WHAT TO PRODUCE ▸
Work through the listing below and give again exactly the lines from the one with "ATOM 121 N N" to the one with "ATOM 129 C C", both ends included. All other lines and all pictures stay out.

DATA ▸

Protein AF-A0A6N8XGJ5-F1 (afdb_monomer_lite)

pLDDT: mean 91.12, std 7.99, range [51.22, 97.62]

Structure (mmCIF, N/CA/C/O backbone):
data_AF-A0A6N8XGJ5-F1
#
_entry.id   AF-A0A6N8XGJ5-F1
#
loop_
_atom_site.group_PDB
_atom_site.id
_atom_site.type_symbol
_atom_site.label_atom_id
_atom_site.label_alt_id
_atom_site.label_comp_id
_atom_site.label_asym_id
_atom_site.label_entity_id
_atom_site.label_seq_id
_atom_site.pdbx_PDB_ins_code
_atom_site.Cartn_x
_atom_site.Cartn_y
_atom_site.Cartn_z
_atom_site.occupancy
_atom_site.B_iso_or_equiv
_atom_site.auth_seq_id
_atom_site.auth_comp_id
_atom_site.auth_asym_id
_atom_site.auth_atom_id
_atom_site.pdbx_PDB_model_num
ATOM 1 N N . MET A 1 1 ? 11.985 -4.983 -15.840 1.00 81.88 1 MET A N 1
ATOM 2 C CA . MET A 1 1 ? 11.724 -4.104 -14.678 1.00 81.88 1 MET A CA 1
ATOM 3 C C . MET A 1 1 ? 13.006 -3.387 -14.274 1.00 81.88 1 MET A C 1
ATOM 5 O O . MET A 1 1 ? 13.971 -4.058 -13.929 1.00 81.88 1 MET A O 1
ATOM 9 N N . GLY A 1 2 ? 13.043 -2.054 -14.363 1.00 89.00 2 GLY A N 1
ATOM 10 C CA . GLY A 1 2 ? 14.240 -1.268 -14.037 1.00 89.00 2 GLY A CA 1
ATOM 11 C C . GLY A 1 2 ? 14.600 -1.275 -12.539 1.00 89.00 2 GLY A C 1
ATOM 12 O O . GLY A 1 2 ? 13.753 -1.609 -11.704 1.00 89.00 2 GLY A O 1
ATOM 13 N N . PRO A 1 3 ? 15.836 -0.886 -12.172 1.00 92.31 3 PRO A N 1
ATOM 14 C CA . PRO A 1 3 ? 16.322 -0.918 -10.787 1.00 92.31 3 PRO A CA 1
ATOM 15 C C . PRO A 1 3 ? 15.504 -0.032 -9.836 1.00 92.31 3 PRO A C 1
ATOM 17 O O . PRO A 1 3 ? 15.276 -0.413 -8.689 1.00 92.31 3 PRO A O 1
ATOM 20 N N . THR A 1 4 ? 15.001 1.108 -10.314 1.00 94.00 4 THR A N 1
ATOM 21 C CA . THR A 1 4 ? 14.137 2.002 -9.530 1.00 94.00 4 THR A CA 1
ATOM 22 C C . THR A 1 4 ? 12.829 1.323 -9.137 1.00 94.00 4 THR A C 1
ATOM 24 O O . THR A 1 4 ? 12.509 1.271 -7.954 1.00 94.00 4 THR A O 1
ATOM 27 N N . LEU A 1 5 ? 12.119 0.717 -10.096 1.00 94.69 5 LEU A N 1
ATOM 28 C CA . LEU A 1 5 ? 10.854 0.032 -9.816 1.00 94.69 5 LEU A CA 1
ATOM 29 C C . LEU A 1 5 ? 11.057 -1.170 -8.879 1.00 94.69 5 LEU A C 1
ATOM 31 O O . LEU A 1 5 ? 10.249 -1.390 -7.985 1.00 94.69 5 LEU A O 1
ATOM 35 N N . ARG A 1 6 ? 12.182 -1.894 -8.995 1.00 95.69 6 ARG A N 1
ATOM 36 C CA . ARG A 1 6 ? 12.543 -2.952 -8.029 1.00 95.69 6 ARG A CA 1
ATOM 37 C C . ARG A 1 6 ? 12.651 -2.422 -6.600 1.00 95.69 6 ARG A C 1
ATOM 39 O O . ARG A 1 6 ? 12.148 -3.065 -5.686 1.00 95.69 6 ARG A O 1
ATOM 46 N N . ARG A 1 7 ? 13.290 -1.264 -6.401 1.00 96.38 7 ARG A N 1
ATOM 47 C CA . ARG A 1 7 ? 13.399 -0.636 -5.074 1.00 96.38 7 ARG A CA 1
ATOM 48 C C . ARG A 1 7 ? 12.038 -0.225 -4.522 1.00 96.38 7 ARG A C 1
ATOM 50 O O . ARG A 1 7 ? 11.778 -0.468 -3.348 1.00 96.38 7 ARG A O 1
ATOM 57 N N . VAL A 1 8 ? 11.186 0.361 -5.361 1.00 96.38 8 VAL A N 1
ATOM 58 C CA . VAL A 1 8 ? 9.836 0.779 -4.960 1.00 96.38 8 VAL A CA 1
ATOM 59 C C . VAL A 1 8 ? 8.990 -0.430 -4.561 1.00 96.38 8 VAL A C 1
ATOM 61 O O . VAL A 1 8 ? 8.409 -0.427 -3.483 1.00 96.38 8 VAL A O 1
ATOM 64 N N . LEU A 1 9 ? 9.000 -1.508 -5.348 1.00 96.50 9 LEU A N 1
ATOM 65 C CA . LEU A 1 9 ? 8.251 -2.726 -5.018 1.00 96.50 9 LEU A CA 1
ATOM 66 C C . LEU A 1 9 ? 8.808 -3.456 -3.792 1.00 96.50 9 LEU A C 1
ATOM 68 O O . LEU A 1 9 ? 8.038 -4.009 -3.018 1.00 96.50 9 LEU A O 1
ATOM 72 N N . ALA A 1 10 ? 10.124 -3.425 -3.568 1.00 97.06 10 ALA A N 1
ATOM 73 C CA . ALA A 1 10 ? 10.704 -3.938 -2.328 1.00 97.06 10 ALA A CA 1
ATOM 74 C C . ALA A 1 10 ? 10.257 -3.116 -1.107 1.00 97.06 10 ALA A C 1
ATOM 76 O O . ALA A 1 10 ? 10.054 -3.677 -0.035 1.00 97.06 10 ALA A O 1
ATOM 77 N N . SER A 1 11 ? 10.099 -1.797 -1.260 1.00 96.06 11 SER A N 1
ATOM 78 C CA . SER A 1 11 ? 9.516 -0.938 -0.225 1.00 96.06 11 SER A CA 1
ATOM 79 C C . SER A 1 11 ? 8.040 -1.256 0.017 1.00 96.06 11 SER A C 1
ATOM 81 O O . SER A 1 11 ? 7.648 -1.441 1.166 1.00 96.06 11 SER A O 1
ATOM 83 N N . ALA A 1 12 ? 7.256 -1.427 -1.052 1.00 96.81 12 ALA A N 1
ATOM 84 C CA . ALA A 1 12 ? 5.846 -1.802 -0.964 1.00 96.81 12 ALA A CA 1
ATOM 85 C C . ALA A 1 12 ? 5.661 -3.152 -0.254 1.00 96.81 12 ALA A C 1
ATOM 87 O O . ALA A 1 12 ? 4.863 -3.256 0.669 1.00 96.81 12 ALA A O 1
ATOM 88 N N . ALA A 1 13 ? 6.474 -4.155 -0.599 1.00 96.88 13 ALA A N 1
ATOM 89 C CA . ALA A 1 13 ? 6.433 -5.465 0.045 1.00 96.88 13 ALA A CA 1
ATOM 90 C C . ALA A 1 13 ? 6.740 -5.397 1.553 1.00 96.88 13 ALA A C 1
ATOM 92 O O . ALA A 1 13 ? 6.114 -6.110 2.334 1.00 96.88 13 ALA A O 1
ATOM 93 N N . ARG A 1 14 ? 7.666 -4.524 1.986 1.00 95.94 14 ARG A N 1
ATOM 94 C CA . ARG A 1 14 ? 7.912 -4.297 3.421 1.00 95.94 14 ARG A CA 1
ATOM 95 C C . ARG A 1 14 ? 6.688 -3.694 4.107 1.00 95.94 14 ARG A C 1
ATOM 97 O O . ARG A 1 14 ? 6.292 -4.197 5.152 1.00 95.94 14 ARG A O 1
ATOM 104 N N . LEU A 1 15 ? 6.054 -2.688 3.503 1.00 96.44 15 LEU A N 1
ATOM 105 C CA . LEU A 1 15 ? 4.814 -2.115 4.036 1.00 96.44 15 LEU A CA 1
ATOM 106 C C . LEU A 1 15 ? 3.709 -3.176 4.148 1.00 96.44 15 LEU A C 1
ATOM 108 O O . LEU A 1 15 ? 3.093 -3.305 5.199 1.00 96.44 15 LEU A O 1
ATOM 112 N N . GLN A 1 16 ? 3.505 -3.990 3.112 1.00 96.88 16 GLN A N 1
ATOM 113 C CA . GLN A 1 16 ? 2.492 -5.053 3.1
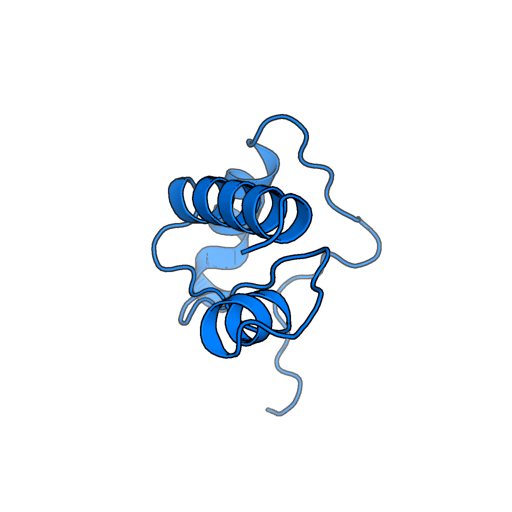20 1.00 96.88 16 GLN A CA 1
ATOM 114 C C . GLN A 1 16 ? 2.780 -6.158 4.149 1.00 96.88 16 GLN A C 1
ATOM 116 O O . GLN A 1 16 ? 1.865 -6.865 4.561 1.00 96.88 16 GLN A O 1
ATOM 121 N N . SER A 1 17 ? 4.035 -6.313 4.585 1.00 96.69 17 SER A N 1
ATOM 122 C CA . SER A 1 17 ? 4.379 -7.261 5.650 1.00 96.69 17 SER A CA 1
ATOM 123 C C . SER A 1 17 ? 3.959 -6
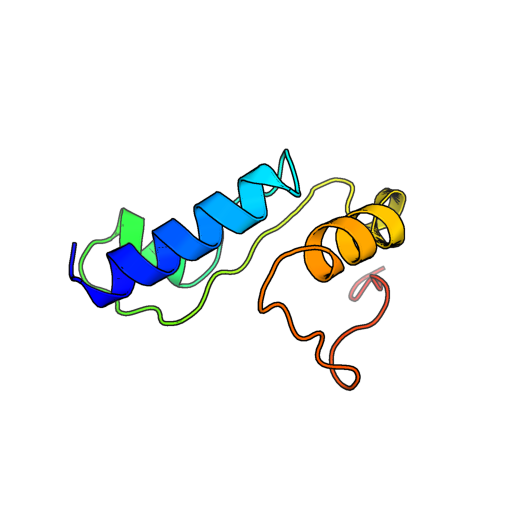.788 7.046 1.00 96.69 17 SER A C 1
ATOM 125 O O . SER A 1 17 ? 3.687 -7.626 7.901 1.00 96.69 17 SER A O 1
ATOM 127 N N . VAL A 1 18 ? 3.874 -5.469 7.270 1.00 96.62 18 VAL A N 1
ATOM 128 C CA . VAL A 1 18 ? 3.431 -4.876 8.548 1.00 96.62 18 VAL A CA 1
ATOM 129 C C . VAL A 1 18 ? 1.959 -4.456 8.525 1.00 96.62 18 VAL A C 1
ATOM 131 O O . VAL A 1 18 ? 1.317 -4.417 9.570 1.00 96.62 18 VAL A O 1
ATOM 134 N N . VAL A 1 19 ? 1.399 -4.212 7.338 1.00 96.12 19 VAL A N 1
ATOM 135 C CA . VAL A 1 19 ? -0.029 -3.968 7.114 1.00 96.12 19 VAL A CA 1
ATOM 136 C C . VAL A 1 19 ? -0.577 -5.043 6.167 1.00 96.12 19 VAL A C 1
ATOM 138 O O . VAL A 1 19 ? -0.611 -4.832 4.949 1.00 96.12 19 VAL A O 1
ATOM 141 N N . PRO A 1 20 ? -0.999 -6.205 6.702 1.00 92.12 20 PRO A N 1
ATOM 142 C CA . PRO A 1 20 ? -1.664 -7.234 5.913 1.00 92.12 20 PRO A CA 1
ATOM 143 C C . PRO A 1 20 ? -2.906 -6.677 5.211 1.00 92.12 20 PRO A C 1
ATOM 145 O O . PRO A 1 20 ? -3.506 -5.707 5.673 1.00 92.12 20 PRO A O 1
ATOM 148 N N . ASP A 1 21 ? -3.278 -7.292 4.090 1.00 95.38 21 ASP A N 1
ATOM 149 C CA . ASP A 1 21 ? -4.443 -6.935 3.261 1.00 95.38 21 ASP A CA 1
ATOM 150 C C . ASP A 1 21 ? -4.328 -5.609 2.486 1.00 95.38 21 ASP A C 1
ATOM 152 O O . ASP A 1 21 ? -5.185 -5.300 1.656 1.00 95.38 21 ASP A O 1
ATOM 156 N N . ALA A 1 22 ? -3.241 -4.854 2.670 1.00 97.19 22 ALA A N 1
ATOM 157 C CA . ALA A 1 22 ? -2.954 -3.666 1.877 1.00 97.19 22 ALA A CA 1
ATOM 158 C C . ALA A 1 22 ? -2.754 -4.023 0.392 1.00 97.19 22 ALA A C 1
ATOM 160 O O . ALA A 1 22 ? -1.843 -4.773 0.024 1.00 97.19 22 ALA A O 1
ATOM 161 N N . VAL A 1 23 ? -3.565 -3.435 -0.488 1.00 97.50 23 VAL A N 1
ATOM 162 C CA . VAL A 1 23 ? -3.498 -3.664 -1.938 1.00 97.50 23 VAL A CA 1
ATOM 163 C C . VAL A 1 23 ? -2.733 -2.530 -2.608 1.00 97.50 23 VAL A C 1
ATOM 165 O O . VAL A 1 23 ? -3.128 -1.371 -2.498 1.00 97.50 23 VAL A O 1
ATOM 168 N N . LEU A 1 24 ? -1.659 -2.862 -3.333 1.00 97.62 24 LEU A N 1
ATOM 169 C CA . LEU A 1 24 ? -0.878 -1.903 -4.119 1.00 97.62 24 LEU A CA 1
ATOM 170 C C . LEU A 1 24 ? -1.722 -1.318 -5.261 1.00 97.62 24 LEU A C 1
ATOM 172 O O . LEU A 1 24 ? -2.261 -2.054 -6.089 1.00 97.62 24 LEU A O 1
ATOM 176 N N . VAL A 1 25 ? -1.766 0.009 -5.355 1.00 97.00 25 VAL A N 1
ATOM 177 C CA . VAL A 1 25 ? -2.496 0.749 -6.392 1.00 97.00 25 VAL A CA 1
ATOM 178 C C . VAL A 1 25 ? -1.620 1.842 -7.020 1.00 97.00 25 VAL A C 1
ATOM 180 O O . VAL A 1 25 ? -0.402 1.897 -6.828 1.00 97.00 25 VAL A O 1
ATOM 183 N N . GLY A 1 26 ? -2.233 2.701 -7.836 1.00 95.31 26 GLY A N 1
ATOM 184 C CA . GLY A 1 26 ? -1.601 3.916 -8.338 1.00 95.31 26 GLY A CA 1
ATOM 185 C C . GLY A 1 26 ? -0.499 3.674 -9.371 1.00 95.31 26 GLY A C 1
ATOM 186 O O . GLY A 1 26 ? -0.542 2.744 -10.184 1.00 95.31 26 GLY A O 1
ATOM 187 N N . GLY A 1 27 ? 0.489 4.573 -9.371 1.00 94.88 27 GLY A N 1
ATOM 188 C CA . GLY A 1 27 ? 1.556 4.607 -10.371 1.00 94.88 27 GLY A CA 1
ATOM 189 C C . GLY A 1 27 ? 2.416 3.345 -10.387 1.00 94.88 27 GLY A C 1
ATOM 190 O O . GLY A 1 27 ? 2.755 2.864 -11.469 1.00 94.88 27 GLY A O 1
ATOM 191 N N . SER A 1 28 ? 2.721 2.788 -9.213 1.00 95.88 28 SER A N 1
ATOM 192 C CA . SER A 1 28 ? 3.540 1.581 -9.066 1.00 95.88 28 SER A CA 1
ATOM 193 C C . SER A 1 28 ? 2.848 0.324 -9.575 1.00 95.88 28 SER A C 1
ATOM 195 O O . SER A 1 28 ? 3.467 -0.451 -10.306 1.00 95.88 28 SER A O 1
ATOM 197 N N . ALA A 1 29 ? 1.557 0.146 -9.271 1.00 96.12 29 ALA A N 1
ATOM 198 C CA . ALA A 1 29 ? 0.773 -0.961 -9.817 1.00 96.12 29 ALA A CA 1
ATOM 199 C C . ALA A 1 29 ? 0.703 -0.884 -11.352 1.00 96.12 29 ALA A C 1
ATOM 201 O O . ALA A 1 29 ? 0.968 -1.868 -12.045 1.00 96.12 29 ALA A O 1
ATOM 202 N N . ALA A 1 30 ? 0.440 0.310 -11.896 1.00 95.31 30 ALA A N 1
ATOM 203 C CA . ALA A 1 30 ? 0.429 0.532 -13.339 1.00 95.31 30 ALA A CA 1
ATOM 204 C C . ALA A 1 30 ? 1.810 0.301 -13.978 1.00 95.31 30 ALA A C 1
ATOM 206 O O . ALA A 1 30 ? 1.896 -0.279 -15.056 1.00 95.31 30 ALA A O 1
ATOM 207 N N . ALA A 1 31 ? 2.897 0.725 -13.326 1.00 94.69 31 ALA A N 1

RESPONSE TO THE EXERCISE ▸
ATOM 121 N N . SER A 1 17 ? 4.035 -6.313 4.585 1.00 96.69 17 SER A N 1
ATOM 122 C CA . SER A 1 17 ? 4.379 -7.261 5.650 1.00 96.69 17 SER A CA 1
ATOM 123 C C . SER A 1 17 ? 3.959 -6
.788 7.046 1.00 96.69 17 SER A C 1
ATOM 125 O O . SER A 1 17 ? 3.687 -7.626 7.901 1.00 96.69 17 SER A O 1
ATOM 127 N N . VAL A 1 18 ? 3.874 -5.469 7.270 1.00 96.62 18 VAL A N 1
ATOM 128 C CA . VAL A 1 18 ? 3.431 -4.876 8.548 1.00 96.62 18 VAL A CA 1
ATOM 129 C C . VAL A 1 18 ? 1.959 -4.456 8.525 1.00 96.62 18 VAL A C 1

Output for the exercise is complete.